Flipkart has been streamlining its operations in fashion, one of the leading categories for the e-tailer over the past one year. Late last year, it shut down Jabong, one of the online fashion companies it acquired in 2016, and merged its back-office functions with that of Myntra to drive efficiencies and create a single fashion platform to simplify the business and the customer proposition, stated Brett Biggs, CFO at Walmart during the company’s earnings release in November 2019.

The recent investment is expected to help Flipkart-Myntra combo to retain their dominant position in the online fashion market, where it has a significant lead over its largest rival Amazon. A TechCrunch report, citing data from Forrester, said the Indian online fashion market was worth USD 7 billion last year.
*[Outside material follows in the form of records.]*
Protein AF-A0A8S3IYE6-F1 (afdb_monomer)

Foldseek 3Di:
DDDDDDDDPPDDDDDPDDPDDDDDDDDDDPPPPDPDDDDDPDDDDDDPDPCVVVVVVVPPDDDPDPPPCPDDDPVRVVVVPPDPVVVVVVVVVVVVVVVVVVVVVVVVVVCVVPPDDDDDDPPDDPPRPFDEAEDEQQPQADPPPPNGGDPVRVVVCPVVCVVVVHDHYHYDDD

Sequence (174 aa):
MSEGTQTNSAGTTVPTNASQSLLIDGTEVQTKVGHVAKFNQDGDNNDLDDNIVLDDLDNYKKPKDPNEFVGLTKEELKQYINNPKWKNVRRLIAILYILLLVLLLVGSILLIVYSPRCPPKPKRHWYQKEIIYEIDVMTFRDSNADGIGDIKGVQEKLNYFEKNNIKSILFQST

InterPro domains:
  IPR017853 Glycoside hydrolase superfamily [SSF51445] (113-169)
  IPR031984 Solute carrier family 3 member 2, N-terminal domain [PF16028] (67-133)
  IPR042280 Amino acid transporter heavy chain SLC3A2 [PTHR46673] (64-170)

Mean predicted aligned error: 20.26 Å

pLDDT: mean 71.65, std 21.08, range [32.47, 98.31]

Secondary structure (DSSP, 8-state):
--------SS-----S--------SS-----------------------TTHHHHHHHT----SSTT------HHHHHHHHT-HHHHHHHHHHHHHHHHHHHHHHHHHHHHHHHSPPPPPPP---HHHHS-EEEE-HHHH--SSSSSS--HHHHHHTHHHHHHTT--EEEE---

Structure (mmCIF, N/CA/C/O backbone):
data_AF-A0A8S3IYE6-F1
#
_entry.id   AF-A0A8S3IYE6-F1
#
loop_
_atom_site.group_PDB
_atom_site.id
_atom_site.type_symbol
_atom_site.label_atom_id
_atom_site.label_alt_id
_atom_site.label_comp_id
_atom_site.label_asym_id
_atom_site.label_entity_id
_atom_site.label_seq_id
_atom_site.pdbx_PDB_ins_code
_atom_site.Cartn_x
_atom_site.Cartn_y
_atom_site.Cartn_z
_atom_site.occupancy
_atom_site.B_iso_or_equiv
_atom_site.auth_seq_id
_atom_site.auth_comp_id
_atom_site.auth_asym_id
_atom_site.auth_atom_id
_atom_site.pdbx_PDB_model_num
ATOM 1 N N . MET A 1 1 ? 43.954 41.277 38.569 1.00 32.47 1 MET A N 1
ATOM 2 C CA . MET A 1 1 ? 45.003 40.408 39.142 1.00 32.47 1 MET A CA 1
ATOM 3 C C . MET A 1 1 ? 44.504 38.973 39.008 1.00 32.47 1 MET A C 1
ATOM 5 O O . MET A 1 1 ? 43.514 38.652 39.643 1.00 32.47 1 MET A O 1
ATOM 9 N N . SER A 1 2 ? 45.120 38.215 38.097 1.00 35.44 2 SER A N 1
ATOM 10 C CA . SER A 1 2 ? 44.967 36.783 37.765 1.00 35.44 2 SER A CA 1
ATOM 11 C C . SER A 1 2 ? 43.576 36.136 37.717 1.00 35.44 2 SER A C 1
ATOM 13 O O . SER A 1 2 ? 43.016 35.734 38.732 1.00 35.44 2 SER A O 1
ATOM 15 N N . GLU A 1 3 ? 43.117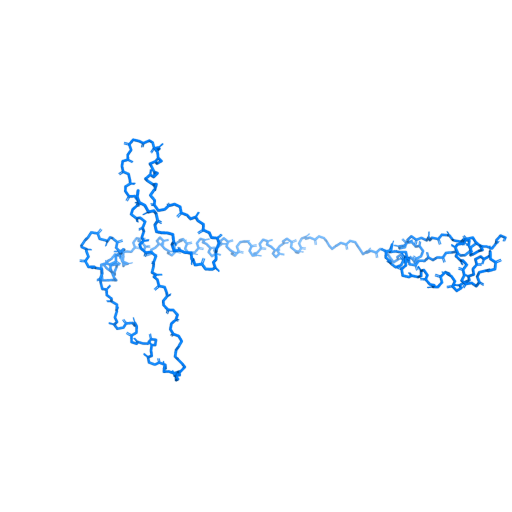 35.907 36.485 1.00 39.59 3 GLU A N 1
ATOM 16 C CA . GLU A 1 3 ? 42.141 34.883 36.109 1.00 39.59 3 GLU A CA 1
ATOM 17 C C . GLU A 1 3 ? 42.783 33.487 36.220 1.00 39.59 3 GLU A C 1
ATOM 19 O O . GLU A 1 3 ? 43.859 33.238 35.675 1.00 39.59 3 GLU A O 1
ATOM 24 N N . GLY A 1 4 ? 42.139 32.577 36.953 1.00 35.16 4 GLY A N 1
ATOM 25 C CA . GLY A 1 4 ? 42.515 31.166 37.027 1.00 35.16 4 GLY A CA 1
ATOM 26 C C . GLY A 1 4 ? 41.683 30.349 36.046 1.00 35.16 4 GLY A C 1
ATOM 27 O O . GLY A 1 4 ? 40.564 29.956 36.361 1.00 35.16 4 GLY A O 1
ATOM 28 N N . THR A 1 5 ? 42.228 30.101 34.861 1.00 36.97 5 THR A N 1
ATOM 29 C CA . THR A 1 5 ? 41.622 29.260 33.823 1.00 36.97 5 THR A CA 1
ATOM 30 C C . THR A 1 5 ? 42.003 27.798 34.064 1.00 36.97 5 THR A C 1
ATOM 32 O O . THR A 1 5 ? 43.149 27.418 33.834 1.00 36.97 5 THR A O 1
ATOM 35 N N . GLN A 1 6 ? 41.059 26.959 34.502 1.00 35.41 6 GLN A N 1
ATOM 36 C CA . GLN A 1 6 ? 41.191 25.500 34.407 1.00 35.41 6 GLN A CA 1
ATOM 37 C C . GLN A 1 6 ? 40.395 25.006 33.197 1.00 35.41 6 GLN A C 1
ATOM 39 O O . GLN A 1 6 ? 39.187 25.210 33.094 1.00 35.41 6 GLN A O 1
ATOM 44 N N . THR A 1 7 ? 41.116 24.410 32.248 1.00 38.84 7 THR A N 1
ATOM 45 C CA . THR A 1 7 ? 40.596 23.820 31.014 1.00 38.84 7 THR A CA 1
ATOM 46 C C . THR A 1 7 ? 40.476 22.312 31.189 1.00 38.84 7 THR A C 1
ATOM 48 O O . THR A 1 7 ? 41.431 21.649 31.581 1.00 38.84 7 THR A O 1
ATOM 51 N N . ASN A 1 8 ? 39.311 21.768 30.840 1.00 51.00 8 ASN A N 1
ATOM 52 C CA . ASN A 1 8 ? 39.098 20.330 30.707 1.00 51.00 8 ASN A CA 1
ATOM 53 C C . ASN A 1 8 ? 38.875 20.021 29.220 1.00 51.00 8 ASN A C 1
ATOM 55 O O . ASN A 1 8 ? 38.276 20.820 28.498 1.00 51.00 8 ASN A O 1
ATOM 59 N N . SER A 1 9 ? 39.376 18.867 28.774 1.00 45.50 9 SER A N 1
ATOM 60 C CA . SER A 1 9 ? 39.557 18.431 27.377 1.00 45.50 9 SER A CA 1
ATOM 61 C C . SER A 1 9 ? 38.257 18.148 26.587 1.00 45.50 9 SER A C 1
ATOM 63 O O . SER A 1 9 ? 38.117 17.092 25.974 1.00 45.50 9 SER A O 1
ATOM 65 N N . ALA A 1 10 ? 37.304 19.083 26.580 1.00 50.16 10 ALA A N 1
ATOM 66 C CA . ALA A 1 10 ? 36.092 19.027 25.754 1.00 50.16 10 ALA A CA 1
ATOM 67 C C . ALA A 1 10 ? 35.578 20.422 25.323 1.00 50.16 10 ALA A C 1
ATOM 69 O O . ALA A 1 10 ? 34.375 20.624 25.175 1.00 50.16 10 ALA A O 1
ATOM 70 N N . GLY A 1 11 ? 36.489 21.390 25.142 1.00 49.59 11 GLY A N 1
ATOM 71 C CA . GLY A 1 11 ? 36.322 22.565 24.269 1.00 49.59 11 GLY A CA 1
ATOM 72 C C . GLY A 1 11 ? 34.945 23.241 24.209 1.00 49.59 11 GLY A C 1
ATOM 73 O O . GLY A 1 11 ? 34.486 23.545 23.115 1.00 49.59 11 GLY A O 1
ATOM 74 N N . THR A 1 12 ? 34.291 23.493 25.348 1.00 35.44 12 THR A N 1
ATOM 75 C CA . THR A 1 12 ? 33.027 24.245 25.395 1.00 35.44 12 THR A CA 1
ATOM 76 C C . THR A 1 12 ? 33.074 25.259 26.537 1.00 35.44 12 THR A C 1
ATOM 78 O O . THR A 1 12 ? 33.016 24.893 27.709 1.00 35.44 12 THR A O 1
ATOM 81 N N . THR A 1 13 ? 33.203 26.547 26.206 1.00 39.78 13 THR A N 1
ATOM 82 C CA . THR A 1 13 ? 33.113 27.662 27.159 1.00 39.78 13 THR A CA 1
ATOM 83 C C . THR A 1 13 ? 31.660 28.107 27.280 1.00 39.78 13 THR A C 1
ATOM 85 O O . THR A 1 13 ? 31.136 28.741 26.365 1.00 39.78 13 THR A O 1
ATOM 88 N N . VAL A 1 14 ? 31.012 27.799 28.405 1.00 38.69 14 VAL A N 1
ATOM 89 C CA . VAL A 1 14 ? 29.709 28.377 28.769 1.00 38.69 14 VAL A CA 1
ATOM 90 C C . VAL A 1 14 ? 29.932 29.351 29.931 1.00 38.69 14 VAL A C 1
ATOM 92 O O . VAL A 1 14 ? 30.480 28.938 30.954 1.00 38.69 14 VAL A O 1
ATOM 95 N N . PRO A 1 15 ? 29.566 30.637 29.798 1.00 40.91 15 PRO A N 1
ATOM 96 C CA . PRO A 1 15 ? 29.786 31.628 30.844 1.00 40.91 15 PRO A CA 1
ATOM 97 C C . PRO A 1 15 ? 28.897 31.353 32.067 1.00 40.91 15 PRO A C 1
ATOM 99 O O . PRO A 1 15 ? 27.672 31.462 32.014 1.00 40.91 15 PRO A O 1
ATOM 102 N N . THR A 1 16 ? 29.530 31.032 33.197 1.00 49.22 16 THR A N 1
ATOM 103 C CA . THR A 1 16 ? 28.899 30.977 34.521 1.00 49.22 16 THR A CA 1
ATOM 104 C C . THR A 1 16 ? 28.688 32.397 35.030 1.00 49.22 16 THR A C 1
ATOM 106 O O . THR A 1 16 ? 29.547 32.938 35.717 1.00 49.22 16 THR A O 1
ATOM 109 N N . ASN A 1 17 ? 27.577 33.005 34.619 1.00 49.09 17 ASN A N 1
ATOM 110 C CA . ASN A 1 17 ? 26.899 34.175 35.191 1.00 49.09 17 ASN A CA 1
ATOM 111 C C . ASN A 1 17 ? 26.180 34.882 34.040 1.00 49.09 17 ASN A C 1
ATOM 113 O O . ASN A 1 17 ? 26.729 35.763 33.382 1.00 49.09 17 ASN A O 1
ATOM 117 N N . ALA A 1 18 ? 24.943 34.473 33.797 1.00 36.16 18 ALA A N 1
ATOM 118 C CA . ALA A 1 18 ? 23.991 35.287 33.072 1.00 36.16 18 ALA A CA 1
ATOM 119 C C . ALA A 1 18 ? 22.623 35.053 33.709 1.00 36.16 18 ALA A C 1
ATOM 121 O O . ALA A 1 18 ? 21.957 34.054 33.445 1.00 36.16 18 ALA A O 1
ATOM 122 N N . SER A 1 19 ? 22.214 35.979 34.574 1.00 49.06 19 SER A N 1
ATOM 123 C CA . SER A 1 19 ? 20.800 36.189 34.863 1.00 49.06 19 SER A CA 1
ATOM 124 C C . SER A 1 19 ? 20.126 36.583 33.549 1.00 49.06 19 SER A C 1
ATOM 126 O O . SER A 1 19 ? 20.275 37.717 33.101 1.00 49.06 19 SER A O 1
ATOM 128 N N . GLN A 1 20 ? 19.432 35.653 32.893 1.00 41.22 20 GLN A N 1
ATOM 129 C CA . GLN A 1 20 ? 18.550 35.987 31.776 1.00 41.22 20 GLN A CA 1
ATOM 130 C C . GLN A 1 20 ? 17.115 36.041 32.290 1.00 41.22 20 GLN A C 1
ATOM 132 O O . GLN A 1 20 ? 16.465 35.019 32.495 1.00 41.22 20 GLN A O 1
ATOM 137 N N . SER A 1 21 ? 16.639 37.263 32.522 1.00 42.19 21 SER A N 1
ATOM 138 C CA . SER A 1 21 ? 15.221 37.576 32.623 1.00 42.19 21 SER A CA 1
ATOM 139 C C . SER A 1 21 ? 14.625 37.588 31.215 1.00 42.19 21 SER A C 1
ATOM 141 O O . SER A 1 21 ? 15.026 38.378 30.362 1.00 42.19 21 SER A O 1
ATOM 143 N N . LEU A 1 22 ? 13.656 36.711 30.963 1.00 38.88 22 LEU A N 1
ATOM 144 C CA . LEU A 1 22 ? 12.837 36.747 29.755 1.00 38.88 22 LEU A CA 1
ATOM 145 C C . LEU A 1 22 ? 11.453 37.250 30.178 1.00 38.88 22 LEU A C 1
ATOM 147 O O . LEU A 1 22 ? 10.668 36.524 30.781 1.00 38.88 22 LEU A O 1
ATOM 151 N N . LEU A 1 23 ? 11.215 38.546 29.962 1.00 44.00 23 LEU A N 1
ATOM 152 C CA . LEU A 1 23 ? 9.962 39.224 30.289 1.00 44.00 23 LEU A CA 1
ATOM 153 C C . LEU A 1 23 ? 8.899 38.859 29.249 1.00 44.00 23 LEU A C 1
ATOM 155 O O . LEU A 1 23 ? 8.909 39.400 28.145 1.00 44.00 23 LEU A O 1
ATOM 159 N N . ILE A 1 24 ? 7.963 37.985 29.616 1.00 43.25 24 ILE A N 1
ATOM 160 C CA . ILE A 1 24 ? 6.660 37.899 28.954 1.00 43.25 24 ILE A CA 1
ATOM 161 C C . ILE A 1 24 ? 5.585 38.079 30.025 1.00 43.25 24 ILE A C 1
ATOM 163 O O . ILE A 1 24 ? 5.393 37.227 30.882 1.00 43.25 24 ILE A O 1
ATOM 167 N N . ASP A 1 25 ? 4.937 39.238 29.951 1.00 42.47 25 ASP A N 1
ATOM 168 C CA . ASP A 1 25 ? 3.601 39.526 30.470 1.00 42.47 25 ASP A CA 1
ATOM 169 C C . ASP A 1 25 ? 3.345 39.246 31.967 1.00 42.47 25 ASP A C 1
ATOM 171 O O . ASP A 1 25 ? 2.689 38.283 32.360 1.00 42.47 25 ASP A O 1
ATOM 175 N N . GLY A 1 26 ? 3.861 40.148 32.814 1.00 50.12 26 GLY A N 1
ATOM 176 C CA . GLY A 1 26 ? 3.169 40.661 34.010 1.00 50.12 26 GLY A CA 1
ATOM 177 C C . GLY A 1 26 ? 2.742 39.703 35.129 1.00 50.12 26 GLY A C 1
ATOM 178 O O . GLY A 1 26 ? 2.129 40.161 36.090 1.00 50.12 26 GLY A O 1
ATOM 179 N N . THR A 1 27 ? 3.060 38.413 35.063 1.00 43.59 27 THR A N 1
ATOM 180 C CA . THR A 1 27 ? 2.751 37.431 36.106 1.00 43.59 27 THR A CA 1
ATOM 181 C C . THR A 1 27 ? 4.011 36.653 36.458 1.00 43.59 27 THR A C 1
ATOM 183 O O . THR A 1 27 ? 4.627 35.997 35.622 1.00 43.59 27 THR A O 1
ATOM 186 N N . GLU A 1 28 ? 4.446 36.778 37.710 1.00 36.53 28 GLU A N 1
ATOM 187 C CA . GLU A 1 28 ? 5.594 36.047 38.238 1.00 36.53 28 GLU A CA 1
ATOM 188 C C . GLU A 1 28 ? 5.247 34.554 38.298 1.00 36.53 28 GLU A C 1
ATOM 190 O O . GLU A 1 28 ? 4.619 34.077 39.242 1.00 36.53 28 GLU A O 1
ATOM 195 N N . VAL A 1 29 ? 5.642 33.800 37.273 1.00 38.91 29 VAL A N 1
ATOM 196 C CA . VAL A 1 29 ? 5.650 32.339 37.323 1.00 38.91 29 VAL A CA 1
ATOM 197 C C . VAL A 1 29 ? 7.089 31.902 37.542 1.00 38.91 29 VAL A C 1
ATOM 199 O O . VAL A 1 29 ? 7.890 31.812 36.615 1.00 38.91 29 VAL A O 1
ATOM 202 N N . GLN A 1 30 ? 7.421 31.632 38.803 1.00 33.16 30 GLN A N 1
ATOM 203 C CA . GLN A 1 30 ? 8.654 30.955 39.193 1.00 33.16 30 GLN A CA 1
ATOM 204 C C . GLN A 1 30 ? 8.601 29.509 38.679 1.00 33.16 30 GLN A C 1
ATOM 206 O O . GLN A 1 30 ? 8.229 28.586 39.407 1.00 33.16 30 GLN A O 1
ATOM 211 N N . THR A 1 31 ? 8.956 29.274 37.416 1.00 42.19 31 THR A N 1
ATOM 212 C CA . THR A 1 31 ? 9.244 27.917 36.946 1.00 42.19 31 THR A CA 1
ATOM 213 C C . THR A 1 31 ? 10.550 27.470 37.588 1.00 42.19 31 THR A C 1
ATOM 215 O O . THR A 1 31 ? 11.641 27.708 37.071 1.00 42.19 31 THR A O 1
ATOM 218 N N . LYS A 1 32 ? 10.429 26.849 38.763 1.00 43.91 32 LYS A N 1
ATOM 219 C CA . LYS A 1 32 ? 11.512 26.167 39.465 1.00 43.91 32 LYS A CA 1
ATOM 220 C C . LYS A 1 32 ? 11.977 25.025 38.564 1.00 43.91 32 LYS A C 1
ATOM 222 O O . LYS A 1 32 ? 11.354 23.968 38.528 1.00 43.91 32 LYS A O 1
ATOM 227 N N . VAL A 1 33 ? 13.029 25.274 37.782 1.00 46.22 33 VAL A N 1
ATOM 228 C CA . VAL A 1 33 ? 13.696 24.256 36.966 1.00 46.22 33 VAL A CA 1
ATOM 229 C C . VAL A 1 33 ? 14.093 23.133 37.919 1.00 46.22 33 VAL A C 1
ATOM 231 O O . VAL A 1 33 ? 14.931 23.313 38.808 1.00 46.22 33 VAL A O 1
ATOM 234 N N . GLY A 1 34 ? 13.386 22.008 37.802 1.00 43.62 34 GLY A N 1
ATOM 235 C CA . GLY A 1 34 ? 13.605 20.829 38.623 1.00 43.62 34 GLY A CA 1
ATOM 236 C C . GLY A 1 34 ? 15.059 20.398 38.504 1.00 43.62 34 GLY A C 1
ATOM 237 O O . GLY A 1 34 ? 15.633 20.401 37.415 1.00 43.62 34 GLY A O 1
ATOM 238 N N . HIS A 1 35 ? 15.668 20.072 39.641 1.00 42.38 35 HIS A N 1
ATOM 239 C CA . HIS A 1 35 ? 17.018 19.535 39.677 1.00 42.38 35 HIS A CA 1
ATOM 240 C C . HIS A 1 35 ? 17.044 18.237 38.866 1.00 42.38 35 HIS A C 1
ATOM 242 O O . HIS A 1 35 ? 16.437 17.242 39.254 1.00 42.38 35 HIS A O 1
ATOM 248 N N . VAL A 1 36 ? 17.731 18.268 37.724 1.00 48.66 36 VAL A N 1
ATOM 249 C CA . VAL A 1 36 ? 18.049 17.080 36.933 1.00 48.66 36 VAL A CA 1
ATOM 250 C C . VAL A 1 36 ? 18.868 16.151 37.827 1.00 48.66 36 VAL A C 1
ATOM 252 O O . VAL A 1 36 ? 19.940 16.530 38.305 1.00 48.66 36 VAL A O 1
ATOM 255 N N . ALA A 1 37 ? 18.336 14.956 38.093 1.00 48.03 37 ALA A N 1
ATOM 256 C CA . ALA A 1 37 ? 19.039 13.915 38.827 1.00 48.03 37 ALA A CA 1
ATOM 257 C C . ALA A 1 37 ? 20.354 13.602 38.102 1.00 48.03 37 ALA A C 1
ATOM 259 O O . ALA A 1 37 ? 20.361 13.270 36.915 1.00 48.03 37 ALA A O 1
ATOM 260 N N . LYS A 1 38 ? 21.481 13.747 38.803 1.00 40.12 38 LYS A N 1
ATOM 261 C CA . LYS A 1 38 ? 22.771 13.288 38.293 1.00 40.12 38 LYS A CA 1
ATOM 262 C C . LYS A 1 38 ? 22.772 11.764 38.338 1.00 40.12 38 LYS A C 1
ATOM 264 O O . LYS A 1 38 ? 22.736 11.191 39.421 1.00 40.12 38 LYS A O 1
ATOM 269 N N . PHE A 1 39 ? 22.821 11.128 37.173 1.00 41.22 39 PHE A N 1
ATOM 270 C CA . PHE A 1 39 ? 23.136 9.708 37.079 1.00 41.22 39 PHE A CA 1
ATOM 271 C C . PHE A 1 39 ? 24.638 9.538 37.303 1.00 41.22 39 PHE A C 1
ATOM 273 O O . PHE A 1 39 ? 25.443 10.030 36.512 1.00 41.22 39 PHE A O 1
ATOM 280 N N . ASN A 1 40 ? 24.999 8.896 38.412 1.00 40.38 40 ASN A N 1
ATOM 281 C CA . ASN A 1 40 ? 26.365 8.482 38.689 1.00 40.38 40 ASN A CA 1
ATOM 282 C C . ASN A 1 40 ? 26.586 7.122 38.012 1.00 40.38 40 ASN A C 1
ATOM 284 O O . ASN A 1 40 ? 25.936 6.144 38.375 1.00 40.38 40 ASN A O 1
ATOM 288 N N . GLN A 1 41 ? 27.425 7.082 36.978 1.00 54.56 41 GLN A N 1
ATOM 289 C CA . GLN A 1 41 ? 27.859 5.840 36.338 1.00 54.56 41 GLN A CA 1
ATOM 290 C C . GLN A 1 41 ? 29.082 5.314 37.085 1.00 54.56 41 GLN A C 1
ATOM 292 O O . GLN A 1 41 ? 30.207 5.483 36.625 1.00 54.56 41 GLN A O 1
ATOM 297 N N . ASP A 1 42 ? 28.843 4.666 38.222 1.00 44.34 42 ASP A N 1
ATOM 298 C CA . ASP A 1 42 ? 29.856 3.830 38.854 1.00 44.34 42 ASP A CA 1
ATOM 299 C C . ASP A 1 42 ? 29.557 2.386 38.464 1.00 44.34 42 ASP A C 1
ATOM 301 O O . ASP A 1 42 ? 28.601 1.766 38.928 1.00 44.34 42 ASP A O 1
ATOM 305 N N . GLY A 1 43 ? 30.339 1.898 37.503 1.00 48.69 43 GLY A N 1
ATOM 306 C CA . GLY A 1 43 ? 30.365 0.494 37.145 1.00 48.69 43 GLY A CA 1
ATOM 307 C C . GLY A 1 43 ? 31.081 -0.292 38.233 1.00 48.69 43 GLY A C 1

According to a Times of India report, the e-commerce platforms in the country have surpassed pre-COVID-19-level sales this month as more people are opting to buy things online amid the surge in novel coronavirus cases in the country. However, while the volumes are back for e-tailers, in terms of value, they are yet to catch up, since users are mostly buying things that are essential and urgent.

“It is a need-based purchase that is happening,” Satish Meena told KrASIA in a recent interaction. “Categories like smartphones, laptops, masks, home sanitization are selling, but the demand is yet to catch up for fashion, or appliances, because those who wanted to upgrade, they might be postponing their purchase decisions because of limited visibility of how and when this crisis is going to be over.”

He believes that this is a window of opportunity for e-tailers as the consumer spending to expected to come back in six to nine months and that once it gets back, a huge part of it would go toward online. Thus Flipkart strengthening its muscles in the fashion category seems like a calculated move in order to tap the demand at the right time.

Analysts believe that more traditional fashion houses will look to deepen their online engagement given that offline retail in the fashion category will not recover anytime soon as people will be wary of going out to malls and stores to buy clothes and accessories. India’s fashion and apparel sector has recovered only 35% of sales compared to January levels, according to another report by ET citing data collated by Redseer Consulting.